* _Activity_
The answer must consist only of the lines from the line with "ATOM 58 O O" to the line with "ATOM 83 N N", both included, exactly as they stand below.

Collected data
━━━━━━━━━━━━━━━━
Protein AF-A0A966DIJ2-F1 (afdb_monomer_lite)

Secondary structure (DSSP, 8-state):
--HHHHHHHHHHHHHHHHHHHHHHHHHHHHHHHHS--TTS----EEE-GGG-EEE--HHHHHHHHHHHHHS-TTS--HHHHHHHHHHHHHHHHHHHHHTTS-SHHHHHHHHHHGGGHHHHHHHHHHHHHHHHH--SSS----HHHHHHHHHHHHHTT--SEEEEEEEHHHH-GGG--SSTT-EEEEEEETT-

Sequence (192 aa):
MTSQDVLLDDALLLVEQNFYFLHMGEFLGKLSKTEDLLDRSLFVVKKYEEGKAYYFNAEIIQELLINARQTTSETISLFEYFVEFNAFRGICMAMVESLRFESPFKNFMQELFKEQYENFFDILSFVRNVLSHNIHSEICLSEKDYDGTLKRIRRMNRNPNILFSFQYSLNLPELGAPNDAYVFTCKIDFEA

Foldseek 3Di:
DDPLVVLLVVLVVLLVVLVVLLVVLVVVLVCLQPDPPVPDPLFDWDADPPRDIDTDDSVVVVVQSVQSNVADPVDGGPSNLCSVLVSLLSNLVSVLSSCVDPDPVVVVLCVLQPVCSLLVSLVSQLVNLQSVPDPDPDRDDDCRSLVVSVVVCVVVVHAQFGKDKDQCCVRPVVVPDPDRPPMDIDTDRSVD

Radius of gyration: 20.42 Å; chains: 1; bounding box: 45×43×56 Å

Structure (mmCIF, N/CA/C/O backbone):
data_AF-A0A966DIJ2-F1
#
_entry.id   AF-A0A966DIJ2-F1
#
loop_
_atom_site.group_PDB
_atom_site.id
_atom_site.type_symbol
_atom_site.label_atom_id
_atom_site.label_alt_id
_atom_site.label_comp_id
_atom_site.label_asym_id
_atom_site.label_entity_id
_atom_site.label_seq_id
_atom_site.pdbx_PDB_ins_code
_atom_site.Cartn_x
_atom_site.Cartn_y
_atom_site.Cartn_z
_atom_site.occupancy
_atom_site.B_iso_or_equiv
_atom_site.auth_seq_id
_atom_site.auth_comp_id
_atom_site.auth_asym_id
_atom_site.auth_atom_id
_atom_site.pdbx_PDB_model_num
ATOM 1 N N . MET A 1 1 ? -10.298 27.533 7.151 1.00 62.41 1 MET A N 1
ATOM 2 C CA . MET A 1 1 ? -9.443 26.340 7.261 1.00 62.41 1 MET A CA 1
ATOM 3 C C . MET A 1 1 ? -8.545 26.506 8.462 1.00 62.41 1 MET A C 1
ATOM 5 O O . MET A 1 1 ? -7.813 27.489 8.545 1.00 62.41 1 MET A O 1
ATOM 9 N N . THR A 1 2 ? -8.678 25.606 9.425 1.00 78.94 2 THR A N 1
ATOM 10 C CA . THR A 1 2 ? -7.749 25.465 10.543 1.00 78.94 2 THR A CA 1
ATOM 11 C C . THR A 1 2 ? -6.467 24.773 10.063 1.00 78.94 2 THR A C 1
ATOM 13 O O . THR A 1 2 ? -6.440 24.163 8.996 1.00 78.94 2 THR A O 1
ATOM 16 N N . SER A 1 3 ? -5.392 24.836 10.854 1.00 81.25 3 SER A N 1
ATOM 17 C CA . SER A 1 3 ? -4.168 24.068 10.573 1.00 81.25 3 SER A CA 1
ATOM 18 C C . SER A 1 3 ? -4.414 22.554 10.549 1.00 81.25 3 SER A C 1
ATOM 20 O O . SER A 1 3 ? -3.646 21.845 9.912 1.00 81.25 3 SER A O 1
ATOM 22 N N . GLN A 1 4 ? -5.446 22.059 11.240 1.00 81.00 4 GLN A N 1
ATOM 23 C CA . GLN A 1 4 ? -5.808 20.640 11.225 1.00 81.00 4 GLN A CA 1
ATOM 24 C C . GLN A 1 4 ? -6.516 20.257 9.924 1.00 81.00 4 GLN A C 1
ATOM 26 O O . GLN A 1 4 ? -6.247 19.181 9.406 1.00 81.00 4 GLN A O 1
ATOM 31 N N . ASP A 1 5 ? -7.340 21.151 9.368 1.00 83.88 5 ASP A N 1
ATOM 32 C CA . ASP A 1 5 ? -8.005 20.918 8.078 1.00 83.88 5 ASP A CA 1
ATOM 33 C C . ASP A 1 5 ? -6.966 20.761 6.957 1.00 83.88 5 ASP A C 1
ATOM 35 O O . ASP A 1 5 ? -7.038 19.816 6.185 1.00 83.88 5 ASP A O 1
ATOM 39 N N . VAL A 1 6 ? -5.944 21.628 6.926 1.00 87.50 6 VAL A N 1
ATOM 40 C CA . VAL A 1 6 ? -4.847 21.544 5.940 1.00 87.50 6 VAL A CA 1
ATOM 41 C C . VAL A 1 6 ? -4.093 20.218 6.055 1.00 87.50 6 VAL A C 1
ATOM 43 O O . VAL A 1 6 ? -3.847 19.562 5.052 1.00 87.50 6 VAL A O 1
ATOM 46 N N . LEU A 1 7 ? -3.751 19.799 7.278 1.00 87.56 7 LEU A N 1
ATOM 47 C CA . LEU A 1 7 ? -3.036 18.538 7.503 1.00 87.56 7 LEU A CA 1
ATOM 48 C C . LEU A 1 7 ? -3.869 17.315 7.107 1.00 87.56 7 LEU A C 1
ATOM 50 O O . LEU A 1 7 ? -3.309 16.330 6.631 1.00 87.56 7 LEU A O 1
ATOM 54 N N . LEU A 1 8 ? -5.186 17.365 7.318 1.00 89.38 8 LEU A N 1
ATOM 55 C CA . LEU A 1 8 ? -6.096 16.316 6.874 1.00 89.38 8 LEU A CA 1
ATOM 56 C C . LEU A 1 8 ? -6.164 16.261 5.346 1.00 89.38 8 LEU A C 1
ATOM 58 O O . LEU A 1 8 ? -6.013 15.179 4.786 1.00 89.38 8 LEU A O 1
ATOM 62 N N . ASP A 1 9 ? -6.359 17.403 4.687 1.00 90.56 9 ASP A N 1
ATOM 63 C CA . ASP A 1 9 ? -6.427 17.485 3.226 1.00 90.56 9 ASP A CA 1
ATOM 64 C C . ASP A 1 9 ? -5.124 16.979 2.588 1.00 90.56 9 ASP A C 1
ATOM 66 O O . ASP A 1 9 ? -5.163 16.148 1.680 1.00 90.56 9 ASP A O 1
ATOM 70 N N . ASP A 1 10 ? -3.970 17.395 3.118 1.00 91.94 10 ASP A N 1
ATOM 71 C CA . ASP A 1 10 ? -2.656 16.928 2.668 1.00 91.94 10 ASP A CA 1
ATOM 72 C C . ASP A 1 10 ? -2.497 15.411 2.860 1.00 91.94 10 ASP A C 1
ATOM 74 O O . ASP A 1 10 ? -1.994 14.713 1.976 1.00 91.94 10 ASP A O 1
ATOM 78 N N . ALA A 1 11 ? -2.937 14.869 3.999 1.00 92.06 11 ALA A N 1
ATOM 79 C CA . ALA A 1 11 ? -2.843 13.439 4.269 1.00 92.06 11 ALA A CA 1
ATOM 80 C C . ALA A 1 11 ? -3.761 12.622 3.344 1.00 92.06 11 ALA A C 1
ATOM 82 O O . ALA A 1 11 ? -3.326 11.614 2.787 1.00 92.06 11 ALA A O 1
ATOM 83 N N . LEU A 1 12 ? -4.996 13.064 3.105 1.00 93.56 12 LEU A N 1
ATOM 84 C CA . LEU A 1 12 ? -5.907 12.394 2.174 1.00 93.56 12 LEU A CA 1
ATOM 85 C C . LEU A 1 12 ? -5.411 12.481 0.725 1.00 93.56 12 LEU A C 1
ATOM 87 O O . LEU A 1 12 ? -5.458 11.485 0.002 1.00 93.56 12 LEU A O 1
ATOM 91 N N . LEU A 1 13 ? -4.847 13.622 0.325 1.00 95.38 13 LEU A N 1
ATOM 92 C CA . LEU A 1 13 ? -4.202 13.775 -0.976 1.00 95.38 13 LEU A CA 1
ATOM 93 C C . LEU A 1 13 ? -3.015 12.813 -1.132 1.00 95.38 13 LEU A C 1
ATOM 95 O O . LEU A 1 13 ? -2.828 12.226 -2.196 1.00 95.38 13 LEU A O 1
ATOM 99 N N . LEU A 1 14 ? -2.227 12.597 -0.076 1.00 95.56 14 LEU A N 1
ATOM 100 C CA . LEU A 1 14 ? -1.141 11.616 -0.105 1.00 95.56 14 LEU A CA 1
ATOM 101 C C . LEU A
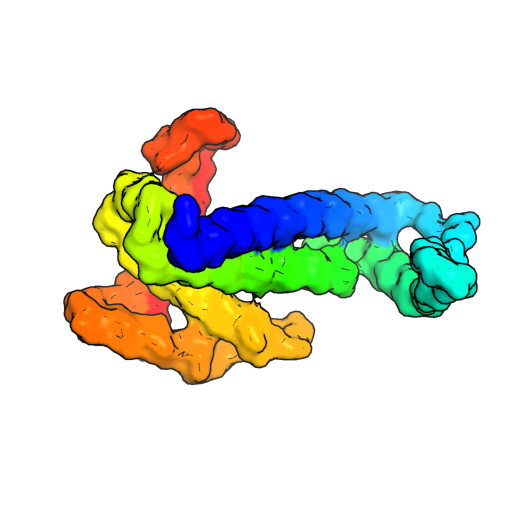 1 14 ? -1.653 10.180 -0.263 1.00 95.56 14 LEU A C 1
ATOM 103 O O . LEU A 1 14 ? -1.008 9.392 -0.958 1.00 95.56 14 LEU A O 1
ATOM 107 N N . VAL A 1 15 ? -2.795 9.826 0.337 1.00 95.81 15 VAL A N 1
ATOM 108 C CA . VAL A 1 15 ? -3.431 8.516 0.105 1.00 95.81 15 VAL A CA 1
ATOM 109 C C . VAL A 1 15 ? -3.760 8.349 -1.376 1.00 95.81 15 VAL A C 1
ATOM 111 O O . VAL A 1 15 ? -3.363 7.356 -1.986 1.00 95.81 15 VAL A O 1
ATOM 114 N N . GLU A 1 16 ? -4.416 9.345 -1.969 1.00 96.12 16 GLU A N 1
ATOM 115 C CA . GLU A 1 16 ? -4.795 9.349 -3.383 1.00 96.12 16 GLU A CA 1
ATOM 116 C C . GLU A 1 16 ? -3.569 9.264 -4.311 1.00 96.12 16 GLU A C 1
ATOM 118 O O . GLU A 1 16 ? -3.511 8.429 -5.213 1.00 96.12 16 GLU A O 1
ATOM 123 N N . GLN A 1 17 ? -2.536 10.067 -4.059 1.00 97.44 17 GLN A N 1
ATOM 124 C CA . GLN A 1 17 ? -1.313 10.067 -4.864 1.00 97.44 17 GLN A CA 1
ATOM 125 C C . GLN A 1 17 ? -0.568 8.730 -4.803 1.00 97.44 17 GLN A C 1
ATOM 127 O O . GLN A 1 17 ? -0.071 8.260 -5.829 1.00 97.44 17 GLN A O 1
ATOM 132 N N . ASN A 1 18 ? -0.503 8.089 -3.631 1.00 97.94 18 ASN A N 1
ATOM 133 C CA . ASN A 1 18 ? 0.094 6.757 -3.519 1.00 97.94 18 ASN A CA 1
ATOM 134 C C . ASN A 1 18 ? -0.758 5.688 -4.216 1.00 97.94 18 ASN A C 1
ATOM 136 O O . ASN A 1 18 ? -0.205 4.734 -4.758 1.00 97.94 18 ASN A O 1
ATOM 140 N N . PHE A 1 19 ? -2.079 5.861 -4.264 1.00 96.38 19 PHE A N 1
ATOM 141 C CA . PHE A 1 19 ? -2.963 4.996 -5.040 1.00 96.38 19 PHE A CA 1
ATOM 142 C C . PHE A 1 19 ? -2.710 5.131 -6.552 1.00 96.38 19 PHE A C 1
ATOM 144 O O . PHE A 1 19 ? -2.589 4.126 -7.254 1.00 96.38 19 PHE A O 1
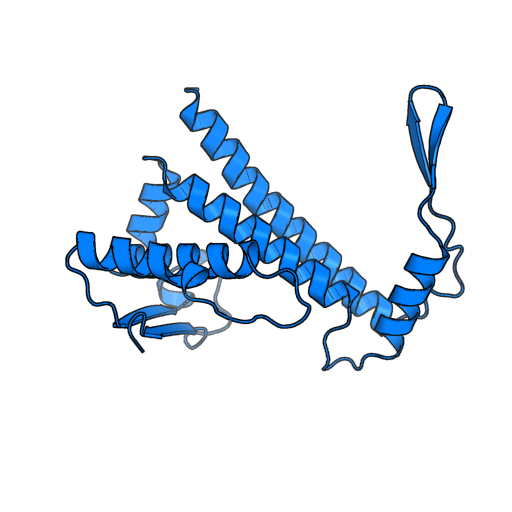
ATOM 151 N N . TYR A 1 20 ? -2.520 6.355 -7.058 1.00 97.62 20 TYR A N 1
ATOM 152 C CA . TYR A 1 20 ? -2.096 6.578 -8.447 1.00 97.62 20 TYR A CA 1
ATOM 153 C C . TYR A 1 20 ? -0.718 5.987 -8.744 1.00 97.62 20 TYR A C 1
ATOM 155 O O . TYR A 1 20 ? -0.525 5.363 -9.791 1.00 97.62 20 TYR A O 1
ATOM 163 N N . PHE A 1 21 ? 0.229 6.147 -7.819 1.00 97.69 21 PHE A N 1
ATOM 164 C CA . PHE A 1 21 ? 1.556 5.550 -7.927 1.00 97.69 21 PHE A CA 1
ATOM 165 C C . PHE A 1 21 ? 1.488 4.018 -8.002 1.00 97.69 21 PHE A C 1
ATOM 167 O O . PHE A 1 21 ? 2.107 3.444 -8.897 1.00 97.69 21 PHE A O 1
ATOM 174 N N . LEU A 1 22 ? 0.686 3.375 -7.143 1.00 97.88 22 LEU A N 1
ATOM 175 C CA . LEU A 1 22 ? 0.455 1.928 -7.167 1.00 97.88 22 LEU A CA 1
ATOM 176 C C . LEU A 1 22 ? -0.072 1.476 -8.528 1.00 97.88 22 LEU A C 1
ATOM 178 O O . LEU A 1 22 ? 0.514 0.603 -9.157 1.00 97.88 22 LEU A O 1
ATOM 182 N N . HIS A 1 23 ? -1.147 2.098 -9.015 1.00 96.75 23 HIS A N 1
ATOM 183 C CA . HIS A 1 23 ? -1.769 1.700 -10.277 1.00 96.75 23 HIS A CA 1
ATOM 184 C C . HIS A 1 23 ? -0.843 1.860 -11.481 1.00 96.75 23 HIS A C 1
ATOM 186 O O . HIS A 1 23 ? -0.760 0.958 -12.318 1.00 96.75 23 HIS A O 1
ATOM 192 N N . MET A 1 24 ? -0.144 2.993 -11.578 1.00 97.88 24 MET A N 1
ATOM 193 C CA . MET A 1 24 ? 0.790 3.221 -12.677 1.00 97.88 24 MET A CA 1
ATOM 194 C C . MET A 1 24 ? 1.994 2.279 -12.589 1.00 97.88 24 MET A C 1
ATOM 196 O O . MET A 1 24 ? 2.429 1.743 -13.607 1.00 97.88 24 MET A O 1
ATOM 200 N N . GLY A 1 25 ? 2.528 2.063 -11.387 1.00 96.94 25 GLY A N 1
ATOM 201 C CA . GLY A 1 25 ? 3.656 1.165 -11.172 1.00 96.94 25 GLY A CA 1
ATOM 202 C C . GLY A 1 25 ? 3.306 -0.289 -11.492 1.00 96.94 25 GLY A C 1
ATOM 203 O O . GLY A 1 25 ? 4.039 -0.923 -12.241 1.00 96.94 25 GLY A O 1
ATOM 204 N N . GLU A 1 26 ? 2.147 -0.779 -11.049 1.00 95.25 26 GLU A N 1
ATOM 205 C CA . GLU A 1 26 ? 1.646 -2.121 -11.378 1.00 95.25 26 GLU A CA 1
ATOM 206 C C . GLU A 1 26 ? 1.450 -2.317 -12.884 1.00 95.25 26 GLU A C 1
ATOM 208 O O . GLU A 1 26 ? 1.843 -3.335 -13.459 1.00 95.25 26 GLU A O 1
ATOM 213 N N . PHE A 1 27 ? 0.878 -1.316 -13.559 1.00 95.81 27 PHE A N 1
ATOM 214 C CA . PHE A 1 27 ? 0.747 -1.338 -15.011 1.00 95.81 27 PHE A CA 1
ATOM 215 C C . PHE A 1 27 ? 2.116 -1.446 -15.697 1.00 95.81 27 PHE A C 1
ATOM 217 O O . PHE A 1 27 ? 2.307 -2.305 -16.559 1.00 95.81 27 PHE A O 1
ATOM 224 N N . LEU A 1 28 ? 3.082 -0.613 -15.298 1.00 95.31 28 LEU A N 1
ATOM 225 C CA . LEU A 1 28 ? 4.432 -0.626 -15.864 1.00 95.31 28 LEU A CA 1
ATOM 226 C C . LEU A 1 28 ? 5.194 -1.916 -15.542 1.00 95.31 28 LEU A C 1
ATOM 228 O O . LEU A 1 28 ? 5.936 -2.398 -16.398 1.00 95.31 28 LEU A O 1
ATOM 232 N N . GLY A 1 29 ? 4.997 -2.498 -14.359 1.00 93.62 29 GLY A N 1
ATOM 233 C CA . GLY A 1 29 ? 5.575 -3.783 -13.964 1.00 93.62 29 GLY A CA 1
ATOM 234 C C . GLY A 1 29 ? 5.091 -4.921 -14.861 1.00 93.62 29 GLY A C 1
ATOM 235 O O . GLY A 1 29 ? 5.891 -5.636 -15.466 1.00 93.62 29 GLY A O 1
ATOM 236 N N . LYS A 1 30 ? 3.774 -5.011 -15.075 1.00 92.50 30 LYS A N 1
ATOM 237 C CA . LYS A 1 30 ? 3.189 -5.987 -16.010 1.00 92.50 30 LYS A CA 1
ATOM 238 C C . LYS A 1 30 ? 3.626 -5.753 -17.454 1.00 92.50 30 LYS A C 1
ATOM 240 O O . LYS A 1 30 ? 3.912 -6.713 -18.176 1.00 92.50 30 LYS A O 1
ATOM 245 N N . LEU A 1 31 ? 3.703 -4.493 -17.879 1.00 93.75 31 LEU A N 1
ATOM 246 C CA . LEU A 1 31 ? 4.164 -4.129 -19.218 1.00 93.75 31 LEU A CA 1
ATOM 247 C C . LEU A 1 31 ? 5.612 -4.579 -19.444 1.00 93.75 31 LEU A C 1
ATOM 249 O O . LEU A 1 31 ? 5.904 -5.233 -20.436 1.00 93.75 31 LEU A O 1
ATOM 253 N N . SER A 1 32 ? 6.508 -4.300 -18.496 1.00 92.81 32 SER A N 1
ATOM 254 C CA . SER A 1 32 ? 7.933 -4.650 -18.596 1.00 92.81 32 SER A CA 1
ATOM 255 C C . SER A 1 32 ? 8.218 -6.155 -18.498 1.00 92.81 32 SER A C 1
ATOM 257 O O . SER A 1 32 ? 9.250 -6.616 -18.984 1.00 92.81 32 SER A O 1
ATOM 259 N N . LYS A 1 33 ? 7.290 -6.951 -17.954 1.00 92.69 33 LYS A N 1
ATOM 260 C CA . LYS A 1 33 ? 7.328 -8.419 -18.061 1.00 92.69 33 LYS A CA 1
ATOM 261 C C . LYS A 1 33 ? 6.928 -8.925 -19.442 1.00 92.69 33 LYS A C 1
ATOM 263 O O . LYS A 1 33 ? 7.510 -9.885 -19.944 1.00 92.69 33 LYS A O 1
ATOM 268 N N . THR A 1 34 ? 5.918 -8.315 -20.055 1.00 91.12 34 THR A N 1
ATOM 269 C CA . THR A 1 34 ? 5.282 -8.835 -21.277 1.00 91.12 34 THR A CA 1
ATOM 270 C C . THR A 1 34 ? 5.924 -8.310 -22.559 1.00 91.12 34 THR A C 1
ATOM 272 O O . THR A 1 34 ? 6.099 -9.078 -23.507 1.00 91.12 34 THR A O 1
ATOM 275 N N . GLU A 1 35 ? 6.364 -7.056 -22.567 1.00 90.62 35 GLU A N 1
ATOM 276 C CA . GLU A 1 35 ? 7.008 -6.396 -23.701 1.00 90.62 35 GLU A CA 1
ATOM 277 C C . GLU A 1 35 ? 8.527 -6.298 -23.520 1.00 90.62 35 GLU A C 1
ATOM 279 O O . GLU A 1 35 ? 9.026 -6.111 -22.409 1.00 90.62 35 GLU A O 1
ATOM 284 N N . ASP A 1 36 ? 9.276 -6.396 -24.623 1.00 88.50 36 ASP A N 1
ATOM 285 C CA . ASP A 1 36 ? 10.707 -6.092 -24.610 1.00 88.50 36 ASP A CA 1
ATOM 286 C C . ASP A 1 36 ? 10.922 -4.580 -24.751 1.00 88.50 36 ASP A C 1
ATOM 288 O O . ASP A 1 36 ? 10.660 -3.975 -25.795 1.00 88.50 36 ASP A O 1
ATOM 292 N N . LEU A 1 37 ? 11.360 -3.956 -23.660 1.00 90.81 37 LEU A N 1
ATOM 293 C CA . LEU A 1 37 ? 11.638 -2.524 -23.595 1.00 90.81 37 LEU A CA 1
ATOM 294 C C . LEU A 1 37 ? 13.134 -2.208 -23.741 1.00 90.81 37 LEU A C 1
ATOM 296 O O . LEU A 1 37 ? 13.490 -1.029 -23.777 1.00 90.81 37 LEU A O 1
ATOM 300 N N . LEU A 1 38 ? 14.001 -3.224 -23.844 1.00 89.19 38 LEU A N 1
ATOM 301 C CA . LEU A 1 38 ? 15.456 -3.052 -23.945 1.00 89.19 38 LEU A CA 1
ATOM 302 C C . LEU A 1 38 ? 15.895 -2.508 -25.310 1.00 89.19 38 LEU A C 1
ATOM 304 O O . LEU A 1 38 ? 16.931 -1.855 -25.398 1.00 89.19 38 LEU A O 1
ATOM 308 N N . ASP A 1 39 ? 15.076 -2.691 -26.347 1.00 85.69 39 ASP A N 1
ATOM 309 C CA . ASP A 1 39 ? 15.315 -2.151 -27.693 1.00 85.69 39 ASP A CA 1
ATOM 310 C C . ASP A 1 39 ? 15.114 -0.625 -27.787 1.00 85.69 39 ASP A C 1
ATOM 312 O O . ASP A 1 39 ? 15.331 -0.011 -28.837 1.00 85.69 39 ASP A O 1
ATOM 316 N N . ARG A 1 40 ? 14.673 0.020 -26.701 1.00 87.38 40 ARG A N 1
ATOM 317 C CA . ARG A 1 40 ? 14.430 1.465 -26.649 1.00 87.38 40 ARG A CA 1
ATOM 318 C C . ARG A 1 40 ? 15.621 2.209 -26.055 1.00 87.38 40 ARG A C 1
ATOM 320 O O . ARG A 1 40 ? 16.399 1.683 -25.270 1.00 87.38 40 ARG A O 1
ATOM 327 N N . SER A 1 41 ? 15.719 3.500 -26.375 1.00 89.44 41 SER A N 1
ATOM 328 C
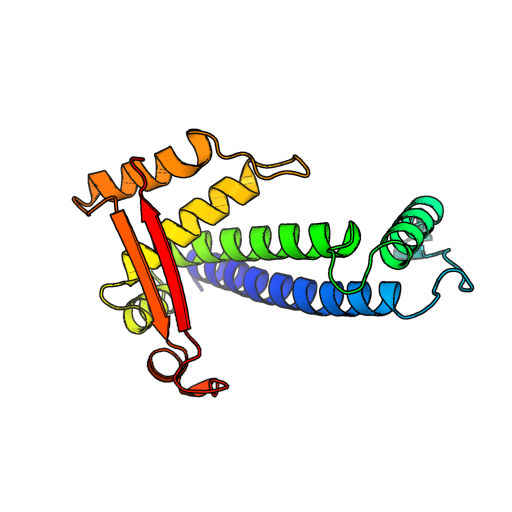 CA . SER A 1 41 ? 16.668 4.385 -25.695 1.00 89.44 41 SER A CA 1
ATOM 329 C C . SER A 1 41 ? 16.323 4.483 -24.208 1.00 89.44 41 SER A C 1
ATOM 331 O O . SER A 1 41 ? 15.343 5.129 -23.840 1.00 89.44 41 SER A O 1
ATOM 333 N N . LEU A 1 42 ? 17.178 3.911 -23.360 1.00 92.31 42 LEU A N 1
ATOM 334 C CA . LEU A 1 42 ? 17.086 4.012 -21.898 1.00 92.31 42 LEU A CA 1
ATOM 335 C C . LEU A 1 42 ? 17.641 5.340 -21.354 1.00 92.31 42 LEU A C 1
ATOM 337 O O . LEU A 1 42 ? 17.649 5.579 -20.148 1.00 92.31 42 LEU A O 1
ATOM 341 N N . PHE A 1 43 ? 18.103 6.227 -22.237 1.00 92.75 43 PHE A N 1
ATOM 342 C CA . PHE A 1 43 ? 18.537 7.566 -21.867 1.00 92.75 43 PHE A CA 1
ATOM 343 C C . PHE A 1 43 ? 17.330 8.448 -21.528 1.00 92.75 43 PHE A C 1
ATOM 345 O O . PHE A 1 43 ? 16.687 9.024 -22.409 1.00 92.75 43 PHE A O 1
ATOM 352 N N . VAL A 1 44 ? 17.032 8.556 -20.234 1.00 92.69 44 VAL A N 1
ATOM 353 C CA . VAL A 1 44 ? 15.957 9.399 -19.706 1.00 92.69 44 VAL A CA 1
ATOM 354 C C . VAL A 1 44 ? 16.565 10.610 -19.005 1.00 92.69 44 VAL A C 1
ATOM 356 O O . VAL A 1 44 ? 17.469 10.488 -18.178 1.00 92.69 44 VAL A O 1
ATOM 359 N N . VAL A 1 45 ? 16.053 11.799 -19.322 1.00 93.69 45 VAL A N 1
ATOM 360 C CA . VAL A 1 45 ? 16.513 13.064 -18.741 1.00 93.69 45 VAL A CA 1
ATOM 361 C C . VAL A 1 45 ? 15.332 13.895 -18.261 1.00 93.69 45 VAL A C 1
ATOM 363 O O . VAL A 1 45 ? 14.370 14.119 -18.995 1.00 93.69 45 VAL A O 1
ATOM 366 N N . LYS A 1 46 ? 15.427 14.405 -17.034 1.00 94.00 46 LYS A N 1
ATOM 367 C CA . LYS A 1 46 ? 14.524 15.431 -16.513 1.00 94.00 46 LYS A CA 1
ATOM 368 C C . LYS A 1 46 ? 15.239 16.773 -16.548 1.00 94.00 46 LYS A C 1
ATOM 370 O O . LYS A 1 46 ? 16.223 16.978 -15.839 1.00 94.00 46 LYS A O 1
ATOM 375 N N . LYS A 1 47 ? 14.757 17.674 -17.403 1.00 93.81 47 LYS A N 1
ATOM 376 C CA . LYS A 1 47 ? 15.267 19.045 -17.508 1.00 93.81 47 LYS A CA 1
ATOM 377 C C . LYS A 1 47 ? 14.551 19.934 -16.495 1.00 93.81 47 LYS A C 1
ATOM 379 O O . LYS A 1 47 ? 13.343 19.805 -16.314 1.00 93.81 47 LYS A O 1
ATOM 384 N N . TYR A 1 48 ? 15.304 20.818 -15.861 1.00 90.88 48 TYR A N 1
ATOM 385 C CA . TYR A 1 48 ? 14.810 21.827 -14.934 1.00 90.88 48 TYR A CA 1
ATOM 386 C C . TYR A 1 48 ? 15.027 23.219 -15.525 1.00 90.88 48 TYR A C 1
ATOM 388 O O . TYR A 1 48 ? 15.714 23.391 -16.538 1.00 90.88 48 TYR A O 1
━━━━━━━━━━━━━━━━
* _Exercise solution_
ATOM 58 O O . LEU A 1 8 ? -6.013 15.179 4.786 1.00 89.38 8 LEU A O 1
ATOM 62 N N . ASP A 1 9 ? -6.359 17.403 4.687 1.00 90.56 9 ASP A N 1
ATOM 63 C CA . ASP A 1 9 ? -6.427 17.485 3.226 1.00 90.56 9 ASP A CA 1
ATOM 64 C C . ASP A 1 9 ? -5.124 16.979 2.588 1.00 90.56 9 ASP A C 1
ATOM 66 O O . ASP A 1 9 ? -5.163 16.148 1.680 1.00 90.56 9 ASP A O 1
ATOM 70 N N . ASP A 1 10 ? -3.970 17.395 3.118 1.00 91.94 10 ASP A N 1
ATOM 71 C CA . ASP A 1 10 ? -2.656 16.928 2.668 1.00 91.94 10 ASP A CA 1
ATOM 72 C C . ASP A 1 10 ? -2.497 15.411 2.860 1.00 91.94 10 ASP A C 1
ATOM 74 O O . ASP A 1 10 ? -1.994 14.713 1.976 1.00 91.94 10 ASP A O 1
ATOM 78 N N . ALA A 1 11 ? -2.937 14.869 3.999 1.00 92.06 11 ALA A N 1
ATOM 79 C CA . ALA A 1 11 ? -2.843 13.439 4.269 1.00 92.06 11 ALA A CA 1
ATOM 80 C C . ALA A 1 11 ? -3.761 12.622 3.344 1.00 92.06 11 ALA A C 1
ATOM 82 O O . ALA A 1 11 ? -3.326 11.614 2.787 1.00 92.06 11 ALA A O 1
ATOM 83 N N . LEU A 1 12 ? -4.996 13.064 3.105 1.00 93.56 12 LEU A N 1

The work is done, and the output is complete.